Secondly, belowground biomass (dead roots, mycorrhizae, and exudates) is an important element of soil carbon sequestration (Langley and Hungate 2003). Belowground biomass appears to be significantly decreased by grazing (Li et al. 2006), so grazing removal may potentially increase the amount of soil carbon sequestered in this way.

Thirdly, changes in vegetation composition and dominant plant functional group could affect soil carbon sequestration (De Deyn et al. 2008). The presence of C4 grasses in combination with other species has also been shown to increase soil C accumulation and biomass production in other grasslands (Fornara and Tilman 2008). So, we suggest the increase of C3 plant functional group species, Potentilla anserine, Elymus nutans, Kobresia humilis and decrease of C4 plant functional group species, Cyperaceae spp. and Poaceae spp. also may be a reason why there are higher soil C and N accumulation in fenced meadow soils than grazed meadow soils.

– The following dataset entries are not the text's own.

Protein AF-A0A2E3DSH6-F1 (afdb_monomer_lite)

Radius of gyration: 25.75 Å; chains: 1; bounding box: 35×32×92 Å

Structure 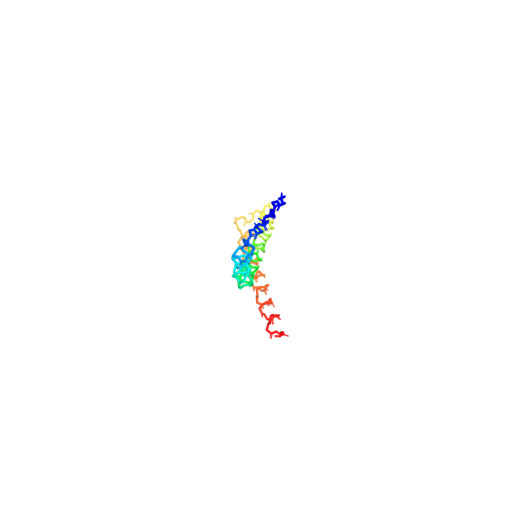(mmCIF, N/CA/C/O backbone):
data_AF-A0A2E3DSH6-F1
#
_entry.id   AF-A0A2E3DSH6-F1
#
loop_
_atom_site.group_PDB
_atom_site.id
_atom_site.type_symbol
_atom_site.label_atom_id
_atom_site.label_alt_id
_atom_site.label_comp_id
_atom_site.label_asym_id
_atom_site.label_entity_id
_atom_site.label_seq_id
_atom_site.pdbx_PDB_ins_code
_atom_site.Cartn_x
_atom_site.Cartn_y
_atom_site.Cartn_z
_atom_site.occupancy
_atom_site.B_iso_or_equiv
_atom_site.auth_seq_id
_atom_site.auth_comp_id
_atom_site.auth_asym_id
_atom_site.auth_atom_id
_atom_site.pdbx_PDB_model_num
ATOM 1 N N . MET A 1 1 ? -2.683 15.500 68.312 1.00 46.47 1 MET A N 1
ATOM 2 C CA . MET A 1 1 ? -3.382 16.031 67.121 1.00 46.47 1 MET A CA 1
ATOM 3 C C . MET A 1 1 ? -2.724 15.409 65.892 1.00 46.47 1 MET A C 1
ATOM 5 O O . MET A 1 1 ? -1.578 15.739 65.632 1.00 46.47 1 MET A O 1
ATOM 9 N N . SER A 1 2 ? -3.354 14.441 65.217 1.00 44.59 2 SER A N 1
ATOM 10 C CA . SER A 1 2 ? -2.751 13.763 64.054 1.00 44.59 2 SER A CA 1
ATOM 11 C C . SER A 1 2 ? -3.420 14.259 62.775 1.00 44.59 2 SER A C 1
ATOM 13 O O . SER A 1 2 ? -4.636 14.134 62.624 1.00 44.59 2 SER A O 1
ATOM 15 N N . ILE A 1 3 ? -2.646 14.890 61.894 1.00 58.66 3 ILE A N 1
ATOM 16 C CA . ILE A 1 3 ? -3.151 15.468 60.646 1.00 58.66 3 ILE A CA 1
ATOM 17 C C . ILE A 1 3 ? -3.355 14.329 59.645 1.00 58.66 3 ILE A C 1
ATOM 19 O O . ILE A 1 3 ? -2.404 13.695 59.191 1.00 58.66 3 ILE A O 1
ATOM 23 N N . LYS A 1 4 ? -4.618 14.067 59.297 1.00 57.69 4 LYS A N 1
ATOM 24 C CA . LYS A 1 4 ? -5.002 13.103 58.264 1.00 57.69 4 LYS A CA 1
ATOM 25 C C . LYS A 1 4 ? -4.696 13.702 56.890 1.00 57.69 4 LYS A C 1
ATOM 27 O O . LYS A 1 4 ? -5.469 14.507 56.375 1.00 57.69 4 LYS A O 1
ATOM 32 N N . VAL A 1 5 ? -3.568 13.312 56.303 1.00 63.97 5 VAL A N 1
ATOM 33 C CA . VAL A 1 5 ? -3.200 13.687 54.931 1.00 63.97 5 VAL A CA 1
ATOM 34 C C . VAL A 1 5 ? -4.174 13.010 53.966 1.00 63.97 5 VAL A C 1
ATOM 36 O O . VAL A 1 5 ? -4.163 11.791 53.792 1.00 63.97 5 VAL A O 1
ATOM 39 N N . ASN A 1 6 ? -5.065 13.803 53.372 1.00 60.03 6 ASN A N 1
ATOM 40 C CA . ASN A 1 6 ? -6.046 13.320 52.412 1.00 60.03 6 ASN A CA 1
ATOM 41 C C . ASN A 1 6 ? -5.396 13.267 51.026 1.00 60.03 6 ASN A C 1
ATOM 43 O O . ASN A 1 6 ? -5.210 14.286 50.365 1.00 60.03 6 ASN A O 1
ATOM 47 N N . ASN A 1 7 ? -4.999 12.066 50.613 1.00 56.34 7 ASN A N 1
ATOM 48 C CA . ASN A 1 7 ? -4.354 11.832 49.331 1.00 56.34 7 ASN A CA 1
ATOM 49 C C . ASN A 1 7 ? -5.411 11.853 48.215 1.00 56.34 7 ASN A C 1
ATOM 51 O O . ASN A 1 7 ? -6.007 10.826 47.879 1.00 56.34 7 ASN A O 1
ATOM 55 N N . SER A 1 8 ? -5.667 13.030 47.647 1.00 52.41 8 SER A N 1
ATOM 56 C CA . SER A 1 8 ? -6.528 13.206 46.478 1.00 52.41 8 SER A CA 1
ATOM 57 C C . SER A 1 8 ? -5.878 12.562 45.252 1.00 52.41 8 SER A C 1
ATOM 59 O O . SER A 1 8 ? -5.158 13.210 44.491 1.00 52.41 8 SER A O 1
ATOM 61 N N . LYS A 1 9 ? -6.129 11.261 45.052 1.00 49.81 9 LYS A N 1
ATOM 62 C CA . LYS A 1 9 ? -5.813 10.571 43.799 1.00 49.81 9 LYS A CA 1
ATOM 63 C C . LYS A 1 9 ? -6.595 11.238 42.672 1.00 49.81 9 LYS A C 1
ATOM 65 O O . LYS A 1 9 ? -7.803 11.055 42.530 1.00 49.81 9 LYS A O 1
ATOM 70 N N . VAL A 1 10 ? -5.873 12.023 41.886 1.00 56.69 10 VAL A N 1
ATOM 71 C CA . VAL A 1 10 ? -6.319 12.672 40.660 1.00 56.69 10 VAL A CA 1
ATOM 72 C C . VAL A 1 10 ? -6.990 11.633 39.751 1.00 56.69 10 VAL A C 1
ATOM 74 O O . VAL A 1 10 ? -6.348 10.771 39.153 1.00 56.69 10 VAL A O 1
ATOM 77 N N . LYS A 1 11 ? -8.320 11.710 39.661 1.00 52.12 11 LYS A N 1
ATOM 78 C CA . LYS A 1 11 ? -9.198 10.851 38.855 1.00 52.12 11 LYS A CA 1
ATOM 79 C C . LYS A 1 11 ? -9.164 11.278 37.374 1.00 52.12 11 LYS A C 1
ATOM 81 O O . LYS A 1 11 ? -10.201 11.528 36.777 1.00 52.12 11 LYS A O 1
ATOM 86 N N . GLN A 1 12 ? -7.972 11.394 36.781 1.00 57.06 12 GLN A N 1
ATOM 87 C CA . GLN A 1 12 ? -7.783 11.803 35.374 1.00 57.06 12 GLN A CA 1
ATOM 88 C C . GLN A 1 12 ? -7.840 10.641 34.363 1.00 57.06 12 GLN A C 1
ATOM 90 O O . GLN A 1 12 ? -7.882 10.866 33.157 1.00 57.06 12 GLN A O 1
ATOM 95 N N . ASN A 1 13 ? -7.918 9.392 34.828 1.00 56.91 13 ASN A N 1
ATOM 96 C CA . ASN A 1 13 ? -7.823 8.218 33.952 1.00 56.91 13 ASN A CA 1
ATOM 97 C C . ASN A 1 13 ? -9.088 7.961 33.094 1.00 56.91 13 ASN A C 1
ATOM 99 O O . ASN A 1 13 ? -9.050 7.218 32.119 1.00 56.91 13 ASN A O 1
ATOM 103 N N . GLY A 1 14 ? -10.226 8.584 33.427 1.00 67.00 14 GLY A N 1
ATOM 104 C CA . GLY A 1 14 ? -11.504 8.327 32.749 1.00 67.00 14 GLY A CA 1
ATOM 105 C C . GLY A 1 14 ? -11.673 9.021 31.393 1.00 67.00 14 GLY A C 1
ATOM 106 O O . GLY A 1 14 ? -12.320 8.466 30.509 1.00 67.00 14 GLY A O 1
ATOM 107 N N . ASN A 1 15 ? -11.098 10.213 31.209 1.00 78.38 15 ASN A N 1
ATOM 108 C CA . ASN A 1 15 ? -11.324 11.020 30.002 1.00 78.38 15 ASN A CA 1
ATOM 109 C C . ASN A 1 15 ? -10.319 10.689 28.895 1.00 78.38 15 ASN A C 1
ATOM 111 O O . ASN A 1 15 ? -10.715 10.497 27.750 1.00 78.38 15 ASN A O 1
ATOM 115 N N . PHE A 1 16 ? -9.039 10.525 29.240 1.00 86.44 16 PHE A N 1
ATOM 116 C CA . PHE A 1 16 ? -8.005 10.126 28.283 1.00 86.44 16 PHE A CA 1
ATOM 117 C C . PHE A 1 16 ? -8.273 8.722 27.726 1.00 86.44 16 PHE A C 1
ATOM 119 O O . PHE A 1 16 ? -8.328 8.537 26.515 1.00 86.44 16 PHE A O 1
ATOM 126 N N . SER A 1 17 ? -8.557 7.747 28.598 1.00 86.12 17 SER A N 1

Grassland carbon management

Grasslands play an important role in the global carbon (C) cycle. Grassland in good condition should be in balance in terms of carbon input and carbon output or in the state where carbon input is greater than carbon output. At least one study has shown that carbon output is greater than carbon input in grazed grassland (Li et al. 2006). Our results indicate that fenced meadow results in higher soil carbon storage than grazed meadow. All these suggest that fencing is an effective restoration measure in that it favors of soil carbon sequestration and storage in this type of grassland.

Conclusions

Soil carbon, nitrogen and water content, soil organic matter and soil microbial biomass carbon and soil organic carbon storage were all increased by fencing meadow communities to prevent grazing. Higher soil organic carbon, soil total nitrogen and soil microbial biomass carbon storage may be attributed to the increase in plant aboveground vegetation and changes in soil physical characteristics after grazing is removed. Therefore, it is apparent from this study that fencing is an effective restoration approach of storage ability for soil carbon and nitrogen stocks in alpine meadow of the Qinghai–Tibetan Plateau. This may be true of other grassland without a long history of grazing. Although the soil sampling replications were sufficient for this alpine swamp meadow in this study, however, additional researches at more sites should be sampled to extend the findings in this study. However, it should be borne in mind that management for carbon may result in reductions in biodiversity, as both may not be maximized under the same management regime.